A vector of filenames for the PLINK bim-file.

famfiles

A vector of filenames for the PLINK fam-file.

ids

A vector of individual IDs for whom the genotype data needs to be extracted.

rsids

A vector of SNP identifiers for which the genotype data needs to be extracted.

rws

A vector of row numbers to be extracted from the genotype matrix.

cls

A vector of column numbers to be extracted from the genotype matrix.

impute

A logical or integer. If TRUE, missing genotypes are replaced with their expected values (2 times the allele frequency). If set to an integer, missing values are replaced by that integer.

scale

A logical. If TRUE, the genotype markers are scaled to have a mean of zero and variance of one.

Value

A matrix with extracted genotypic data.
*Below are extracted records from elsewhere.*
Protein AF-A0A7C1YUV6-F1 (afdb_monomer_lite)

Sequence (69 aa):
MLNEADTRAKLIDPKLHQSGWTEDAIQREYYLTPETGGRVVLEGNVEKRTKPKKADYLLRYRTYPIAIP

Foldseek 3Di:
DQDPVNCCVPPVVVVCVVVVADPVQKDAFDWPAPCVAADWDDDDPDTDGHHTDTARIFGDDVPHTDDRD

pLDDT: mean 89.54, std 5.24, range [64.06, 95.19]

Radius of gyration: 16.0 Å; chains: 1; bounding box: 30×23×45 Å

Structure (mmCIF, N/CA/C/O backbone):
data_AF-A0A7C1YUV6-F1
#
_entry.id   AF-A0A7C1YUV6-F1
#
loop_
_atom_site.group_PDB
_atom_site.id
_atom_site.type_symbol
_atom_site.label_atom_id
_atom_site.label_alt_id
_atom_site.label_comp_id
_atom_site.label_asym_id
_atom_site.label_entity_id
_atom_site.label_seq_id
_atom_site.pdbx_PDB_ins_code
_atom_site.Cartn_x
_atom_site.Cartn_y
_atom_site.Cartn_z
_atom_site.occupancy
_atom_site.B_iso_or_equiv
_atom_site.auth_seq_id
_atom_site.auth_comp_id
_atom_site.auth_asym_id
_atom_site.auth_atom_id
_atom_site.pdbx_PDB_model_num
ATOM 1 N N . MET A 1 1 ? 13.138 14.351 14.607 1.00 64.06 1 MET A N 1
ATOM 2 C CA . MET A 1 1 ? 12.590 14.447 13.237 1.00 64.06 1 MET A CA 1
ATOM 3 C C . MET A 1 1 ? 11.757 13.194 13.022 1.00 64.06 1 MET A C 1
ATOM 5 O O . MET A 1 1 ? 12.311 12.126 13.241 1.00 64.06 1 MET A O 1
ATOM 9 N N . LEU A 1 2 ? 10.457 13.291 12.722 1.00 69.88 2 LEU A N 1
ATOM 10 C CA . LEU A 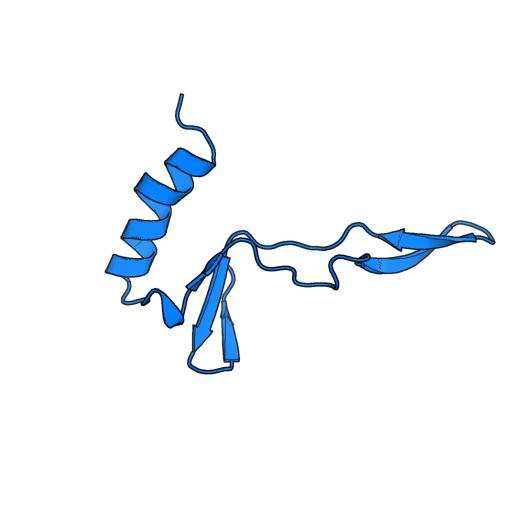1 2 ? 9.692 12.101 12.324 1.00 69.88 2 LEU A CA 1
ATOM 11 C C . LEU A 1 2 ? 10.178 11.687 10.933 1.00 69.88 2 LEU A C 1
ATOM 13 O O . LEU A 1 2 ? 10.200 12.523 10.031 1.00 69.88 2 LEU A O 1
ATOM 17 N N . ASN A 1 3 ? 10.586 10.432 10.767 1.00 87.00 3 ASN A N 1
ATOM 18 C CA . ASN A 1 3 ? 10.821 9.880 9.436 1.00 87.00 3 ASN A CA 1
ATOM 19 C C . ASN A 1 3 ? 9.483 9.432 8.805 1.00 87.00 3 ASN A C 1
ATOM 21 O O . ASN A 1 3 ? 8.409 9.540 9.411 1.00 87.00 3 ASN A O 1
ATOM 25 N N . GLU A 1 4 ? 9.527 8.966 7.560 1.00 83.06 4 GLU A N 1
ATOM 26 C CA . GLU A 1 4 ? 8.330 8.507 6.849 1.00 83.06 4 GLU A CA 1
ATOM 27 C C . GLU A 1 4 ? 7.651 7.330 7.570 1.00 83.06 4 GLU A C 1
ATOM 29 O O . GLU A 1 4 ? 6.433 7.331 7.745 1.00 83.06 4 GLU A O 1
ATOM 34 N N . ALA A 1 5 ? 8.438 6.376 8.077 1.00 83.75 5 ALA A N 1
ATOM 35 C CA . ALA A 1 5 ? 7.931 5.223 8.820 1.00 83.75 5 ALA A CA 1
ATOM 36 C C . ALA A 1 5 ? 7.241 5.634 10.135 1.00 83.75 5 ALA A C 1
ATOM 38 O O . ALA A 1 5 ? 6.175 5.119 10.467 1.00 83.75 5 ALA A O 1
ATOM 39 N N . ASP A 1 6 ? 7.796 6.612 10.851 1.00 84.19 6 ASP A N 1
ATOM 40 C CA . ASP A 1 6 ? 7.204 7.186 12.055 1.00 84.19 6 ASP A CA 1
ATOM 41 C C . ASP A 1 6 ? 5.879 7.879 11.741 1.00 84.19 6 ASP A C 1
ATOM 43 O O . ASP A 1 6 ? 4.919 7.748 12.495 1.00 84.19 6 ASP A O 1
ATOM 47 N N . THR A 1 7 ? 5.818 8.623 10.635 1.00 85.62 7 THR A N 1
ATOM 48 C CA . THR A 1 7 ? 4.605 9.340 10.213 1.00 85.62 7 THR A CA 1
ATOM 49 C C . THR A 1 7 ? 3.504 8.353 9.845 1.00 85.62 7 THR A C 1
ATOM 51 O O . THR A 1 7 ? 2.357 8.502 10.272 1.00 85.62 7 THR A O 1
ATOM 54 N N . ARG A 1 8 ? 3.875 7.296 9.125 1.00 86.94 8 ARG A N 1
ATOM 55 C CA . ARG A 1 8 ? 3.002 6.193 8.742 1.00 86.94 8 ARG A CA 1
ATOM 56 C C . ARG A 1 8 ? 2.376 5.521 9.969 1.00 86.94 8 ARG A C 1
ATOM 58 O O . ARG A 1 8 ? 1.156 5.542 10.122 1.00 86.94 8 ARG A O 1
ATOM 65 N N . ALA A 1 9 ? 3.216 5.050 10.889 1.00 84.75 9 ALA A N 1
ATOM 66 C CA . ALA A 1 9 ? 2.779 4.309 12.070 1.00 84.75 9 ALA A CA 1
ATOM 67 C C . ALA A 1 9 ? 2.042 5.177 13.103 1.00 84.75 9 ALA A C 1
ATOM 69 O O . ALA A 1 9 ? 1.132 4.701 13.777 1.00 84.75 9 ALA A O 1
ATOM 70 N N . LYS A 1 10 ? 2.430 6.450 13.263 1.00 87.38 10 LYS A N 1
ATOM 71 C CA . LYS A 1 10 ? 1.883 7.318 14.323 1.00 87.38 10 LYS A CA 1
ATOM 72 C C . LYS A 1 10 ? 0.694 8.157 13.872 1.00 87.38 10 LYS A C 1
ATOM 74 O O . LYS A 1 10 ? -0.083 8.578 14.725 1.00 87.38 10 LYS A O 1
ATOM 79 N N . LEU A 1 11 ? 0.557 8.439 12.573 1.00 88.25 11 LEU A N 1
ATOM 80 C CA . LEU A 1 11 ? -0.473 9.350 12.062 1.00 88.25 11 LEU A CA 1
ATOM 81 C C . LEU A 1 11 ? -1.413 8.697 11.049 1.00 88.25 11 LEU A C 1
ATOM 83 O O . LEU A 1 11 ? -2.612 8.954 11.120 1.00 88.25 11 LEU A O 1
ATOM 87 N N . ILE A 1 12 ? -0.904 7.887 10.115 1.00 90.25 12 ILE A N 1
ATOM 88 C CA . ILE A 1 12 ? -1.730 7.314 9.040 1.00 90.25 12 ILE A CA 1
ATOM 89 C C . ILE A 1 12 ? -2.443 6.048 9.512 1.00 90.25 12 ILE A C 1
ATOM 91 O O . ILE A 1 12 ? -3.672 6.004 9.461 1.00 90.25 12 ILE A O 1
ATOM 95 N N . ASP A 1 13 ? -1.706 5.063 10.035 1.00 90.38 13 ASP A N 1
ATOM 96 C CA . ASP A 1 13 ? -2.284 3.795 10.504 1.00 90.38 13 ASP A CA 1
ATOM 97 C C . ASP A 1 13 ? -3.415 4.020 11.532 1.00 90.38 13 ASP A C 1
ATOM 99 O O . ASP A 1 13 ? -4.517 3.505 11.316 1.00 90.38 13 ASP A O 1
ATOM 103 N N . PRO A 1 14 ? -3.258 4.880 12.566 1.00 93.75 14 PRO A N 1
ATOM 104 C CA . PRO A 1 14 ? -4.339 5.131 13.517 1.00 93.75 14 PRO A CA 1
ATOM 105 C C . PRO A 1 14 ? -5.572 5.778 12.879 1.00 93.75 14 PRO A C 1
ATOM 107 O O . PRO A 1 14 ? -6.692 5.501 13.300 1.00 93.75 14 PRO A O 1
ATOM 110 N N . LYS A 1 15 ? -5.396 6.635 11.863 1.00 94.31 15 LYS A N 1
ATOM 111 C CA . LYS A 1 15 ? -6.518 7.276 11.158 1.00 94.31 15 LYS A CA 1
ATOM 112 C C . LYS A 1 15 ? -7.265 6.298 10.258 1.00 94.31 15 LYS A C 1
ATOM 114 O O . LYS A 1 15 ? -8.491 6.382 10.179 1.00 94.31 15 LYS A O 1
ATOM 119 N N . LEU A 1 16 ? -6.554 5.377 9.606 1.00 93.38 16 LEU A N 1
ATOM 120 C CA . LEU A 1 16 ? -7.177 4.308 8.822 1.00 93.38 16 LEU A CA 1
ATOM 121 C C . LEU A 1 16 ? -8.037 3.420 9.728 1.00 93.38 16 LEU A C 1
ATOM 123 O O . LEU A 1 16 ? -9.212 3.209 9.425 1.00 93.38 16 LEU A O 1
ATOM 127 N N . HIS A 1 17 ? -7.508 3.015 10.885 1.00 93.50 17 HIS A N 1
ATOM 128 C CA . HIS A 1 17 ? -8.258 2.230 11.875 1.00 93.50 17 HIS A CA 1
ATOM 129 C C . HIS A 1 17 ? -9.453 2.982 12.452 1.00 93.50 17 HIS A C 1
ATOM 131 O O . HIS A 1 17 ? -10.548 2.431 12.520 1.00 93.50 17 HIS A O 1
ATOM 137 N N . GLN A 1 18 ? -9.281 4.256 12.817 1.00 95.00 18 GLN A N 1
ATOM 138 C CA . GLN A 1 18 ? -10.386 5.099 13.294 1.00 95.00 18 GLN A CA 1
ATOM 139 C C . GLN A 1 18 ? -11.483 5.281 12.237 1.00 95.00 18 GLN A C 1
ATOM 141 O O . GLN A 1 18 ? -12.650 5.427 12.587 1.00 95.00 18 GLN A O 1
ATOM 146 N N . SER A 1 19 ? -11.125 5.230 10.951 1.00 93.38 19 SER A N 1
ATOM 147 C CA . SER A 1 19 ? -12.076 5.273 9.832 1.00 93.38 19 SER A CA 1
ATOM 148 C C . SER A 1 19 ? -12.745 3.918 9.553 1.00 93.38 19 SER A C 1
ATOM 150 O O . SER A 1 19 ? -13.501 3.799 8.591 1.00 93.38 19 SER A O 1
ATOM 152 N N . GLY A 1 20 ? -12.478 2.896 10.373 1.00 93.50 20 GLY A N 1
ATOM 153 C CA . GLY A 1 20 ? -13.093 1.572 10.283 1.00 93.50 20 GLY A CA 1
ATOM 154 C C . GLY A 1 20 ? -12.387 0.593 9.345 1.00 93.50 20 GLY A C 1
ATOM 155 O O . GLY A 1 20 ? -12.914 -0.494 9.116 1.00 93.50 20 GLY A O 1
ATOM 156 N N . TRP A 1 21 ? -11.213 0.938 8.806 1.00 94.69 21 TRP A N 1
ATOM 157 C CA . TRP A 1 21 ? -10.420 -0.007 8.020 1.00 94.69 21 TRP A CA 1
ATOM 158 C C . TRP A 1 21 ? -9.738 -1.023 8.930 1.00 94.69 21 TRP A C 1
ATOM 160 O O . TRP A 1 21 ? -9.077 -0.660 9.902 1.00 94.69 21 TRP A O 1
ATOM 170 N N . THR A 1 22 ? -9.876 -2.297 8.592 1.00 93.94 22 THR A N 1
ATOM 171 C CA . THR A 1 22 ? -9.245 -3.413 9.297 1.00 93.94 22 THR A CA 1
ATOM 172 C C . THR A 1 22 ? -7.945 -3.827 8.609 1.00 93.94 22 THR A C 1
ATOM 174 O O . THR A 1 22 ? -7.737 -3.553 7.429 1.00 93.94 22 THR A O 1
ATOM 177 N N . GLU A 1 23 ? -7.050 -4.497 9.336 1.00 92.44 23 GLU A N 1
ATOM 178 C CA . GLU A 1 23 ? -5.737 -4.900 8.807 1.00 92.44 23 GLU A CA 1
ATOM 179 C C . GLU A 1 23 ? -5.824 -5.802 7.568 1.00 92.44 23 GLU A C 1
ATOM 181 O O . GLU A 1 23 ? -5.002 -5.686 6.666 1.00 92.44 23 GLU A O 1
ATOM 186 N N . ASP A 1 24 ? -6.845 -6.655 7.472 1.00 92.81 24 ASP A N 1
ATOM 187 C CA . ASP A 1 24 ? -7.091 -7.500 6.297 1.00 92.81 24 ASP A CA 1
ATOM 188 C C . ASP A 1 24 ? -7.478 -6.697 5.043 1.00 92.81 24 ASP A C 1
ATOM 190 O O . ASP A 1 24 ? -7.260 -7.150 3.917 1.00 92.81 24 ASP A O 1
ATOM 194 N N . ALA A 1 25 ? -8.012 -5.489 5.230 1.00 93.38 25 ALA A N 1
ATOM 195 C CA . ALA A 1 25 ? -8.414 -4.582 4.165 1.00 93.38 25 ALA A CA 1
ATOM 196 C C . ALA A 1 25 ? -7.313 -3.575 3.779 1.00 93.38 25 ALA A C 1
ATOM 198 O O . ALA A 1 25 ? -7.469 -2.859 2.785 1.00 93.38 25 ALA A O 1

Rows correspond to individuals, and columns correspond to SNPs. Row names are set to individual IDs, and column names are set to rsids.

Details

This function facilitates the extraction of specific genotype data from storage based on various criteria. The extracted genotype data can be optionally scaled or imputed. If rsids are provided that are not found in the `Glist`, a warning is raised.